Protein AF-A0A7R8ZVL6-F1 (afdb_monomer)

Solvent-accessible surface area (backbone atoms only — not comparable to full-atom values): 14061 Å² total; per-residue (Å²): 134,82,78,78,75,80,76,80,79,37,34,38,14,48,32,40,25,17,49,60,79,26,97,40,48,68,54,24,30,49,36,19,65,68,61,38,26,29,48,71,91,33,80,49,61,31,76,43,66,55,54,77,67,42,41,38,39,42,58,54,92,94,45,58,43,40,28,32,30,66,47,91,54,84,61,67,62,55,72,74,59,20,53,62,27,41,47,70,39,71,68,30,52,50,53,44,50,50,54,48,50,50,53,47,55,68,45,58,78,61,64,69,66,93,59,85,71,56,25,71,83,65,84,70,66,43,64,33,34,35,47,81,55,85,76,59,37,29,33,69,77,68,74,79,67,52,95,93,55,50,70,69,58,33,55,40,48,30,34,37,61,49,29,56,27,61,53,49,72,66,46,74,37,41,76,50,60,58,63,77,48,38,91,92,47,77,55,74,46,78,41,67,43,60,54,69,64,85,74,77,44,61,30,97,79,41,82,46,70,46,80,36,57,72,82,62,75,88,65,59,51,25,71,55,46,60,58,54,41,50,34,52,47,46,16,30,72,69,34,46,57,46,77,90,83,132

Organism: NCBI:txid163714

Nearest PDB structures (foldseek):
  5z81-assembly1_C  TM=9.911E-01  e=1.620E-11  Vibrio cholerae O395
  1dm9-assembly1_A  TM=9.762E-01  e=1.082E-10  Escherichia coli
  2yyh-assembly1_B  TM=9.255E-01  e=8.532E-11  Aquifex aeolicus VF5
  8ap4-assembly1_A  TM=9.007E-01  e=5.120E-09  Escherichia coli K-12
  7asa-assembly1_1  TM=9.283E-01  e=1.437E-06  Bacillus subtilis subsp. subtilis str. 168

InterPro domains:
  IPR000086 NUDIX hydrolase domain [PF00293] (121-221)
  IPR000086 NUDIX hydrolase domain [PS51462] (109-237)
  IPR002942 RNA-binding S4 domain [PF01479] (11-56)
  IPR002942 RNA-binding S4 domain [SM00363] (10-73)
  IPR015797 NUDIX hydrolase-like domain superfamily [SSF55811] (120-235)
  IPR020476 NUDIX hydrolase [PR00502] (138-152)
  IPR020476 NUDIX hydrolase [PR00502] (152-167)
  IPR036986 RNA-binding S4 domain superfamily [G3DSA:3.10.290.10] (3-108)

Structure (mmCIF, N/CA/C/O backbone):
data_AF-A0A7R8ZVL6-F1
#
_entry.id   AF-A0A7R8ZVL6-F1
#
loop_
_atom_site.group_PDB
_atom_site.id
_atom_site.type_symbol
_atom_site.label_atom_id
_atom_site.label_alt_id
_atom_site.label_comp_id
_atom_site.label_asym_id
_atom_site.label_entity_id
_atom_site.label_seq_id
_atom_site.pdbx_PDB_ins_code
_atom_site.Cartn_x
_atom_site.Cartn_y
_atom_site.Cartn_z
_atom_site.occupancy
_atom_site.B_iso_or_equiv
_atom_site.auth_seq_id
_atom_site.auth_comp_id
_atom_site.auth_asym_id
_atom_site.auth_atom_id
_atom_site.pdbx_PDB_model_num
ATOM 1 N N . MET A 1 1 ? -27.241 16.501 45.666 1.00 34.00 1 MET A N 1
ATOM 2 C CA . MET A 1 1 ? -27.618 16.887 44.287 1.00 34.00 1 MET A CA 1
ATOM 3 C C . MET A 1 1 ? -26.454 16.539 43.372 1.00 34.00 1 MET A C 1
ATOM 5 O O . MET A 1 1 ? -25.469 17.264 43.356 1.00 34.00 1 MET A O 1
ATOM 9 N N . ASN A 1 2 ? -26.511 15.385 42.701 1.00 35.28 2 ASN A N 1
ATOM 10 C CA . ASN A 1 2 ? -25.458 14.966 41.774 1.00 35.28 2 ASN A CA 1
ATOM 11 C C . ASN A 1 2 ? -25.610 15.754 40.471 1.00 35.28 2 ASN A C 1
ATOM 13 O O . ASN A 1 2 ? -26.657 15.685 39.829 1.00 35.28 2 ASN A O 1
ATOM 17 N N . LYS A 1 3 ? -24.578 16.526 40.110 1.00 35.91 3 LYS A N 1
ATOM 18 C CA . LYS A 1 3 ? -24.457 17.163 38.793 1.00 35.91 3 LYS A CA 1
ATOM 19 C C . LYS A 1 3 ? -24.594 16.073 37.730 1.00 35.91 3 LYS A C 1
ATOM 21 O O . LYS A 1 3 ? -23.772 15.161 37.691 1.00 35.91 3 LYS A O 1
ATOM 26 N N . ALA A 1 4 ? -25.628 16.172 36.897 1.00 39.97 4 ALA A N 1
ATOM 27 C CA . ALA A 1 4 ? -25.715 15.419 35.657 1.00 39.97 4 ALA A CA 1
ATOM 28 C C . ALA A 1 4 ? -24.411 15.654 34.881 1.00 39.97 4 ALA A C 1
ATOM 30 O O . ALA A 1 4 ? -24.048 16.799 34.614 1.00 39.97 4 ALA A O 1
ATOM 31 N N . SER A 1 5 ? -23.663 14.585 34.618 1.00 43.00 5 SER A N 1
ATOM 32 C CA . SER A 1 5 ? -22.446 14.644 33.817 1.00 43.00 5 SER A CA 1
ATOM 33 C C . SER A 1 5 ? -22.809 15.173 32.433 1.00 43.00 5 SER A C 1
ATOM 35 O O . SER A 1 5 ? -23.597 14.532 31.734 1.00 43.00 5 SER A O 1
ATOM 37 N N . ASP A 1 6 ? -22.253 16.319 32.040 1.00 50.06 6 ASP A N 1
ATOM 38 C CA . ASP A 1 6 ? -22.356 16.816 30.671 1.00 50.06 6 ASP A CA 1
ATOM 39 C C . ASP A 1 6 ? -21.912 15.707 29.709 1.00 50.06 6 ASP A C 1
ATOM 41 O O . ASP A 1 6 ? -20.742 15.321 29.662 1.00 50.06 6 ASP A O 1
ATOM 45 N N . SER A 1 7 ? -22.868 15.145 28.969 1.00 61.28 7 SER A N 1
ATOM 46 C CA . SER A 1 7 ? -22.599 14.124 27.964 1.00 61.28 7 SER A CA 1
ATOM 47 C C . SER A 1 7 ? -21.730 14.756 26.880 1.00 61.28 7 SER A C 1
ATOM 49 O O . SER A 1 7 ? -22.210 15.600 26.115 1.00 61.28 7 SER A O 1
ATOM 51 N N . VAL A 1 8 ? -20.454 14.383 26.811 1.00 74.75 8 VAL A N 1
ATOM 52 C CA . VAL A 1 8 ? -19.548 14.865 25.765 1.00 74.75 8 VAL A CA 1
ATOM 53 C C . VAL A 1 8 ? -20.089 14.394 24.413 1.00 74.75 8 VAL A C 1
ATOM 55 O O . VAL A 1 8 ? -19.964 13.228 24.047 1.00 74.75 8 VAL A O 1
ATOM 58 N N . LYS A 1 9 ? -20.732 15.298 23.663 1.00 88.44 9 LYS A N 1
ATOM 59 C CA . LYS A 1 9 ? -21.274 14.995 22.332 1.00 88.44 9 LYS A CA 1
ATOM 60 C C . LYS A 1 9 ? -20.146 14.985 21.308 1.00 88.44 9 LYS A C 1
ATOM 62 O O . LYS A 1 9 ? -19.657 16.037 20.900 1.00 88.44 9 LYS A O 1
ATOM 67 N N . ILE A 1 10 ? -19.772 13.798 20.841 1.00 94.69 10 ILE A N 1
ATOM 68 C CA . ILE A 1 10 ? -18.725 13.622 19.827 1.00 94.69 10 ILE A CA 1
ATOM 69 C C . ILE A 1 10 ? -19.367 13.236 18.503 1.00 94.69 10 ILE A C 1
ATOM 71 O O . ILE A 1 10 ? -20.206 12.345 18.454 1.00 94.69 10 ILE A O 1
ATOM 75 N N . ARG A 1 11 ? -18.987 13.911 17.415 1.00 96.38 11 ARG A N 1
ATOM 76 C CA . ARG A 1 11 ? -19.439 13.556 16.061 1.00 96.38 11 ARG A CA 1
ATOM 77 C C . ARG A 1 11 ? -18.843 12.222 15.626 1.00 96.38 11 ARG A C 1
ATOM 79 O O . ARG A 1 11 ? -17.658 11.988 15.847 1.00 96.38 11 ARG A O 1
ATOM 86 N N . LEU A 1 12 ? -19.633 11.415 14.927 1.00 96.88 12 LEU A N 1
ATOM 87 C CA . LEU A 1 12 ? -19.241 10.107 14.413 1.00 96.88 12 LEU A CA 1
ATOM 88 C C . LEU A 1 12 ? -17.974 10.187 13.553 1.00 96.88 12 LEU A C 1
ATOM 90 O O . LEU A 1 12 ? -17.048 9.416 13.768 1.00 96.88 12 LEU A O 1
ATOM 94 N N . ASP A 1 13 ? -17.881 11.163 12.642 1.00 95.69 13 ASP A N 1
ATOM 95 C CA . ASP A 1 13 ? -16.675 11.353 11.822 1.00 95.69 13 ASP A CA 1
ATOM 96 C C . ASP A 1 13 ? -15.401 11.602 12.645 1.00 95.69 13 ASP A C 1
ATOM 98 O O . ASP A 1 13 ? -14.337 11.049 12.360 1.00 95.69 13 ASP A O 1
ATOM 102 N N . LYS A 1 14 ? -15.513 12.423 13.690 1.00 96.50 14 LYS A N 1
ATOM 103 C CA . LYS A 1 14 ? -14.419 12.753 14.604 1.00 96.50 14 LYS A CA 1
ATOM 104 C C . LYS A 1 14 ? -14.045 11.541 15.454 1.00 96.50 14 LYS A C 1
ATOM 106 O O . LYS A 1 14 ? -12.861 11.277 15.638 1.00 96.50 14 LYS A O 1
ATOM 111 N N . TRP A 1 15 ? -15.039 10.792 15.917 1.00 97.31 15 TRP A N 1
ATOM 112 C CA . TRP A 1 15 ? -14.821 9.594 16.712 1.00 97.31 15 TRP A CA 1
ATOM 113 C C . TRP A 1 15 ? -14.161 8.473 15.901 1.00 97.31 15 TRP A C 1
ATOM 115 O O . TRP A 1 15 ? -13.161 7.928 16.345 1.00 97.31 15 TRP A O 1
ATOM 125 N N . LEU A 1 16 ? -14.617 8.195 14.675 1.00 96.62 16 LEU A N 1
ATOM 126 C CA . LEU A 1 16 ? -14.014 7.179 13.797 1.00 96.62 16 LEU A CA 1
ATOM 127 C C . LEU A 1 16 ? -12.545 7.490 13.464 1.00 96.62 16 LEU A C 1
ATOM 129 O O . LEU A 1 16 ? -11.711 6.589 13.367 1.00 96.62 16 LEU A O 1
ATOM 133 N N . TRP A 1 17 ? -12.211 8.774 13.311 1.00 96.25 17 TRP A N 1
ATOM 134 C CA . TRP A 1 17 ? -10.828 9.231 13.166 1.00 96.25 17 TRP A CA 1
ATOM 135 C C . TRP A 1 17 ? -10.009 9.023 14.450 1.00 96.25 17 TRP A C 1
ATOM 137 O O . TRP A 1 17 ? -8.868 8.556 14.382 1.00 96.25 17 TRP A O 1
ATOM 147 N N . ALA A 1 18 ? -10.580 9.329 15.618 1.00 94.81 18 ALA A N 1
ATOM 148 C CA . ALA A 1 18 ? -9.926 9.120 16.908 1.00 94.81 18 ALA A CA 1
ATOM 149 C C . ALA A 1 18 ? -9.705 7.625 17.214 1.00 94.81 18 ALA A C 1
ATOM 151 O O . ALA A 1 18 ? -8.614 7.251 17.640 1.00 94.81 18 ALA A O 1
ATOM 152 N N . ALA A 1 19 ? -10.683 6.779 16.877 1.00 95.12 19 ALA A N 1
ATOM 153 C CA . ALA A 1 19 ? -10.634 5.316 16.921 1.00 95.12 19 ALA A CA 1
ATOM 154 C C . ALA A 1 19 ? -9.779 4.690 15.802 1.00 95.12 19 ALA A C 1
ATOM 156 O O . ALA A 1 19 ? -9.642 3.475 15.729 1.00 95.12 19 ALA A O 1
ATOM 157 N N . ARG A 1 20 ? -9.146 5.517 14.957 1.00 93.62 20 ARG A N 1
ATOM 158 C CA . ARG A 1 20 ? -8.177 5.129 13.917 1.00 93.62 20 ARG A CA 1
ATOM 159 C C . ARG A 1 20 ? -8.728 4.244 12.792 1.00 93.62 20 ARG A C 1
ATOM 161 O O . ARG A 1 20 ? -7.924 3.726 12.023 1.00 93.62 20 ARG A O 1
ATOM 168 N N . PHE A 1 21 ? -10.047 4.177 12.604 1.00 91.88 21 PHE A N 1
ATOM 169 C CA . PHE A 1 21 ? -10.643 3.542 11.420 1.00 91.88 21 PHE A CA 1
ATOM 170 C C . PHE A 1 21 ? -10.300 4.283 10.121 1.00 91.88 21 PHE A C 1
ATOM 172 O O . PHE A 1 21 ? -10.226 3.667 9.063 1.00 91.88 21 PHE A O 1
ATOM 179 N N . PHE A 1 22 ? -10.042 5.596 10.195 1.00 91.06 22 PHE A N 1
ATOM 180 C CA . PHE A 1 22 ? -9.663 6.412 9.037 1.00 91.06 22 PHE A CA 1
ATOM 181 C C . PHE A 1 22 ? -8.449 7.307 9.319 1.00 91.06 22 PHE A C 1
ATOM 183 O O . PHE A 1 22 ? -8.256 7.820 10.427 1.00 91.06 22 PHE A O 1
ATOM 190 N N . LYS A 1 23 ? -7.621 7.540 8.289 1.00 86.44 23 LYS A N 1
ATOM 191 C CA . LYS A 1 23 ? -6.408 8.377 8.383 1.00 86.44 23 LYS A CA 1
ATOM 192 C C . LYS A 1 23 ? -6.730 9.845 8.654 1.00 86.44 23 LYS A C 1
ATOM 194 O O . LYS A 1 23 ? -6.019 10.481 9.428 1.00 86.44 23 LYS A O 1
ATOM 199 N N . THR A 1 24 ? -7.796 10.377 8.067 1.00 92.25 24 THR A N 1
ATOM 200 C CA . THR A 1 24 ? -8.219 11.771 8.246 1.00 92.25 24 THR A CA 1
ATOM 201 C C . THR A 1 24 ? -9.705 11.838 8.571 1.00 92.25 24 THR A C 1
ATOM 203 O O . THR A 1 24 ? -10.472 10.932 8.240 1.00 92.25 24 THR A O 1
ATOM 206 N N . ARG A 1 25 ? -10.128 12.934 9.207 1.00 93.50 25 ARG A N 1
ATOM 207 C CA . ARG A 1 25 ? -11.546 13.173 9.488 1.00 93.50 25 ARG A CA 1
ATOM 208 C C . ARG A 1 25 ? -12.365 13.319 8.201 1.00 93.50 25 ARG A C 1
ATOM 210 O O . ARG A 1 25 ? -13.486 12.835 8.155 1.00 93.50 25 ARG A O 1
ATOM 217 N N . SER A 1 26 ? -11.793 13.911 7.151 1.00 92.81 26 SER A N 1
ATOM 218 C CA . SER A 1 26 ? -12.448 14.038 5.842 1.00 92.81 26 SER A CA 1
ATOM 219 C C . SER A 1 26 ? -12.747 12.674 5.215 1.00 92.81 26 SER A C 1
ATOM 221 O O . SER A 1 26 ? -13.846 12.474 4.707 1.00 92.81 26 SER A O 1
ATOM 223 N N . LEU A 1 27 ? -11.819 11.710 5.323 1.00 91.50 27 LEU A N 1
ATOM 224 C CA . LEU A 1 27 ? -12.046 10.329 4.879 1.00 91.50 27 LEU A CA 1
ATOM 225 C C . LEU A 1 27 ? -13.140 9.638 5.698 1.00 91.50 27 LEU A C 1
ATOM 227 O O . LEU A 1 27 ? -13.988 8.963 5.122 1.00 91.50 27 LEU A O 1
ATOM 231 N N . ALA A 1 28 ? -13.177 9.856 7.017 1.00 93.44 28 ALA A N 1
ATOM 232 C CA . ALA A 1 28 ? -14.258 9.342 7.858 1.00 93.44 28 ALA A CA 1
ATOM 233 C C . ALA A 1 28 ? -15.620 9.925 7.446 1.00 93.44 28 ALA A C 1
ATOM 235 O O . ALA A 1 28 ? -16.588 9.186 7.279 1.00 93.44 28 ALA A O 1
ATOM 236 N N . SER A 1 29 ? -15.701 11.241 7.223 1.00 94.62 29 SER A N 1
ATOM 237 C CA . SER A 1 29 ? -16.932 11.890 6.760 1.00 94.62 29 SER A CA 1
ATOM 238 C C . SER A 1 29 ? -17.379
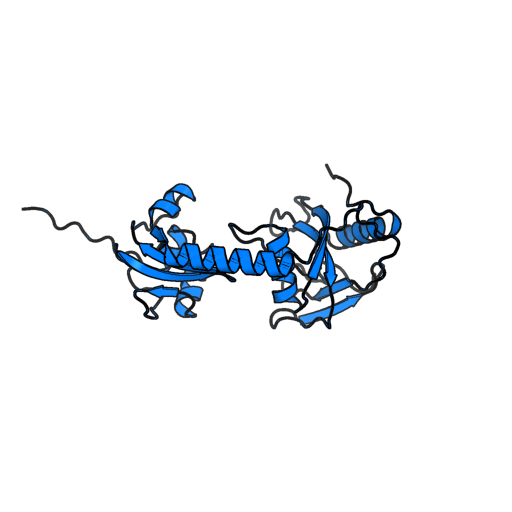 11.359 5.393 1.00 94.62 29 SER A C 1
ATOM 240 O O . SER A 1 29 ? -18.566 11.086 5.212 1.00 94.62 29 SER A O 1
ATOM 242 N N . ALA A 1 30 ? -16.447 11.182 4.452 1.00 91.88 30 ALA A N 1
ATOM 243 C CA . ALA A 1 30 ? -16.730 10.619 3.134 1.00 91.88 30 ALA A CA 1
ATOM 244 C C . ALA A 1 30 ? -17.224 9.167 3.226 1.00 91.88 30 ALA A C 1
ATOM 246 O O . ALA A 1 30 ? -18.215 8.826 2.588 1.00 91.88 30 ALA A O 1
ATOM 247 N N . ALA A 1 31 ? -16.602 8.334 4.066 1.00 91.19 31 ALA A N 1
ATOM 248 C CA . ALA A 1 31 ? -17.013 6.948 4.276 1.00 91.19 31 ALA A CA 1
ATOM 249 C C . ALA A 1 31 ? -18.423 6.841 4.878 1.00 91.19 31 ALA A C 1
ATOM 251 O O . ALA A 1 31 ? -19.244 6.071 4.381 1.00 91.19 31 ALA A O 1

What to produce:
Count the lines in the records that include the word "hydrolase". Report the total alone.

Exercise result:
5